Recorded data
+--

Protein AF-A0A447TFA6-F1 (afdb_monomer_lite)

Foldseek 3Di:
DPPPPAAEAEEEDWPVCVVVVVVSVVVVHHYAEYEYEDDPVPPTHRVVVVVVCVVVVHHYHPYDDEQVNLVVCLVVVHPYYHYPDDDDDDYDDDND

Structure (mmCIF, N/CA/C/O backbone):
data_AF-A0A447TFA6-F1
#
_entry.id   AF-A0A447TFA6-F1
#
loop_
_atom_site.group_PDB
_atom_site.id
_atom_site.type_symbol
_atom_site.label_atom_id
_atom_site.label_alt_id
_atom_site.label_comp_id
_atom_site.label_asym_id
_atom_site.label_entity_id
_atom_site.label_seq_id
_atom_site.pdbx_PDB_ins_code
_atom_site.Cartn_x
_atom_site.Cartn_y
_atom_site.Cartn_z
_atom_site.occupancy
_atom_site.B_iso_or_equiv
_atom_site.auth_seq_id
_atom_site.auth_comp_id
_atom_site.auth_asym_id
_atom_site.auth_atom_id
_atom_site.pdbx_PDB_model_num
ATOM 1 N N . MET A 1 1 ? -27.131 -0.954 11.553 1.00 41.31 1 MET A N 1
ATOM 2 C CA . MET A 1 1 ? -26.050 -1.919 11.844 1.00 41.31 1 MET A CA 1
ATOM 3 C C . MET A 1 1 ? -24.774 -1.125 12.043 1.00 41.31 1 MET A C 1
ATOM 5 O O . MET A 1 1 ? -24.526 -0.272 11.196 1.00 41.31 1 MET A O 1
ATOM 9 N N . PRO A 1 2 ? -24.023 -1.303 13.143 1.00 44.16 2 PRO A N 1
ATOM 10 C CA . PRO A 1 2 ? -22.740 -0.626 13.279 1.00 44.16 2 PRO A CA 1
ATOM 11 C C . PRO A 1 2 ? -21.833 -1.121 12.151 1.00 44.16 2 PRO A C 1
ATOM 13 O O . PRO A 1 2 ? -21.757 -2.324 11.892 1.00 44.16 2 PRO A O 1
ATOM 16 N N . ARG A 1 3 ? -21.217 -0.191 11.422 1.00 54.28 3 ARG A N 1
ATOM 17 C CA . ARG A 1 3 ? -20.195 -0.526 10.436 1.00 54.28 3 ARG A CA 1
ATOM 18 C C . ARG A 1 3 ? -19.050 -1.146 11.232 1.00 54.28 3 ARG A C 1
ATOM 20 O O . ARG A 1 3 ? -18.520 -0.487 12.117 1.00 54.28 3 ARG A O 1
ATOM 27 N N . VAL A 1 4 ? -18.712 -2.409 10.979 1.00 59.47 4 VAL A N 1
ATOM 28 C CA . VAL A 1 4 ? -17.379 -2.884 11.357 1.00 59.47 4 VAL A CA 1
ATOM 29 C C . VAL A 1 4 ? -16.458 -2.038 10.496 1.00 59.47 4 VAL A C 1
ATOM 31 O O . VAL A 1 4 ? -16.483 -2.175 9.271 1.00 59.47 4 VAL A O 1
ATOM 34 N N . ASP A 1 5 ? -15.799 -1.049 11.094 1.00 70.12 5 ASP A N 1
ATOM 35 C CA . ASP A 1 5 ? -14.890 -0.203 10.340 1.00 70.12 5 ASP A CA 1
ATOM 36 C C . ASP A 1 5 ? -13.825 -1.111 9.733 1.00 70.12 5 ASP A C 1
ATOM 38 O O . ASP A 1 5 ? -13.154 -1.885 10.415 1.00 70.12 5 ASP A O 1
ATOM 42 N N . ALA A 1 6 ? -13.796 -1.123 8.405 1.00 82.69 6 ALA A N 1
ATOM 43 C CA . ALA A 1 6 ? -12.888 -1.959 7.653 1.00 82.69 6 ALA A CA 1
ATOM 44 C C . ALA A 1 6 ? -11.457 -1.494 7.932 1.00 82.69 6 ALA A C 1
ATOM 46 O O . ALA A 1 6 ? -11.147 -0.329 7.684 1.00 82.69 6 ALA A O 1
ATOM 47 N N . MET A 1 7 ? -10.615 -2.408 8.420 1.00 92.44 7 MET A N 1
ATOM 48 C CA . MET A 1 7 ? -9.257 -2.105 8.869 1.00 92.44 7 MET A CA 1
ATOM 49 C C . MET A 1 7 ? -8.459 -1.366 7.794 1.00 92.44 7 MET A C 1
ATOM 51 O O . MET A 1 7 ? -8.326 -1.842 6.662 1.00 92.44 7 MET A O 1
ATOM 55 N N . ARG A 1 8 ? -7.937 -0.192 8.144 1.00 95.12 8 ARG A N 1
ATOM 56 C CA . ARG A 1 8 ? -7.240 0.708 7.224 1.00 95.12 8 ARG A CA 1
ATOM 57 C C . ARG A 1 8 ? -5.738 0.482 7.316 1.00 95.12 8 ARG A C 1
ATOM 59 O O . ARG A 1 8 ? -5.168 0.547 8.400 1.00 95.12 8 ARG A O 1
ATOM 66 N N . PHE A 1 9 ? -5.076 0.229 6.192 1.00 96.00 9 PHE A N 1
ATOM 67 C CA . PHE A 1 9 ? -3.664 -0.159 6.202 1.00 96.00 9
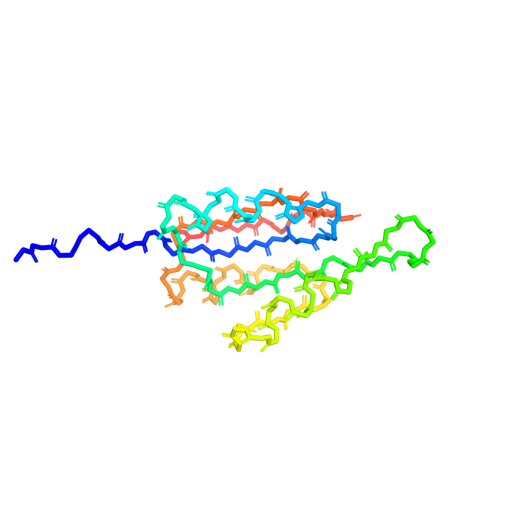 PHE A CA 1
ATOM 68 C C . PHE A 1 9 ? -2.835 0.539 5.132 1.00 96.00 9 PHE A C 1
ATOM 70 O O . PHE A 1 9 ? -3.338 0.924 4.082 1.00 96.00 9 PHE A O 1
ATOM 77 N N . ALA A 1 10 ? -1.532 0.629 5.357 1.00 96.56 10 ALA A N 1
ATOM 78 C CA . ALA A 1 10 ? -0.557 0.945 4.323 1.00 96.56 10 ALA A CA 1
ATOM 79 C C . ALA A 1 10 ? 0.334 -0.266 4.045 1.00 96.56 10 ALA A C 1
ATOM 81 O O . ALA A 1 10 ? 0.476 -1.146 4.893 1.00 96.56 10 ALA A O 1
ATOM 82 N N . ILE A 1 11 ? 0.928 -0.337 2.854 1.00 94.94 11 ILE A N 1
ATOM 83 C CA . ILE A 1 11 ? 1.737 -1.494 2.450 1.00 94.94 11 ILE A CA 1
ATOM 84 C C . ILE A 1 11 ? 2.983 -1.090 1.672 1.00 94.94 11 ILE A C 1
ATOM 86 O O . ILE A 1 11 ? 2.916 -0.249 0.774 1.00 94.94 11 ILE A O 1
ATOM 90 N N . THR A 1 12 ? 4.114 -1.729 1.978 1.00 92.94 12 THR A N 1
ATOM 91 C CA . THR A 1 12 ? 5.289 -1.724 1.103 1.00 92.94 12 THR A CA 1
ATOM 92 C C . THR A 1 12 ? 5.217 -2.889 0.120 1.00 92.94 12 THR A C 1
ATOM 94 O O . THR A 1 12 ? 4.992 -4.032 0.520 1.00 92.94 12 THR A O 1
ATOM 97 N N . LEU A 1 13 ? 5.377 -2.620 -1.176 1.00 89.75 13 LEU A N 1
ATOM 98 C CA . LEU A 1 13 ? 5.050 -3.573 -2.232 1.00 89.75 13 LEU A CA 1
ATOM 99 C C . LEU A 1 13 ? 6.103 -3.616 -3.347 1.00 89.75 13 LEU A C 1
ATOM 101 O O . LEU A 1 13 ? 6.700 -2.614 -3.733 1.00 89.75 13 LEU A O 1
ATOM 105 N N . SER A 1 14 ? 6.272 -4.813 -3.899 1.00 89.75 14 SER A N 1
ATOM 106 C CA . SER A 1 14 ? 6.768 -5.051 -5.255 1.00 89.75 14 SER A CA 1
ATOM 107 C C . SER A 1 14 ? 5.858 -6.085 -5.916 1.00 89.75 14 SER A C 1
ATOM 109 O O . SER A 1 14 ? 5.095 -6.767 -5.224 1.00 89.75 14 SER A O 1
ATOM 111 N N . ASP A 1 15 ? 5.954 -6.256 -7.235 1.00 90.44 15 ASP A N 1
ATOM 112 C CA . ASP A 1 15 ? 5.041 -7.128 -7.986 1.00 90.44 15 ASP A CA 1
ATOM 113 C C . ASP A 1 15 ? 5.084 -8.584 -7.494 1.00 90.44 15 ASP A C 1
ATOM 115 O O . ASP A 1 15 ? 4.069 -9.278 -7.524 1.00 90.44 15 ASP A O 1
ATOM 119 N N . ARG A 1 16 ? 6.223 -9.020 -6.935 1.00 88.25 16 ARG A N 1
ATOM 120 C CA . ARG A 1 16 ? 6.381 -10.339 -6.301 1.00 88.25 16 ARG A CA 1
ATOM 121 C C . ARG A 1 16 ? 5.406 -10.568 -5.142 1.00 88.25 16 ARG A C 1
ATOM 123 O O . ARG A 1 16 ? 4.975 -11.696 -4.928 1.00 88.25 16 ARG A O 1
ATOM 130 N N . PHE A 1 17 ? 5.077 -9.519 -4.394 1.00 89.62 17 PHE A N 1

+--

Task item:
The answer should be an exact copy of the lines from the one containing "ATOM 121 C C" through the last line of the entries, both included.

Task output:
ATOM 121 C C . ARG A 1 16 ? 5.406 -10.568 -5.142 1.00 88.25 16 ARG A C 1
ATOM 123 O O . ARG A 1 16 ? 4.975 -11.696 -4.928 1.00 88.25 16 ARG A O 1
ATOM 130 N N . PHE A 1 17 ? 5.077 -9.519 -4.394 1.00 89.62 17 PHE A N 1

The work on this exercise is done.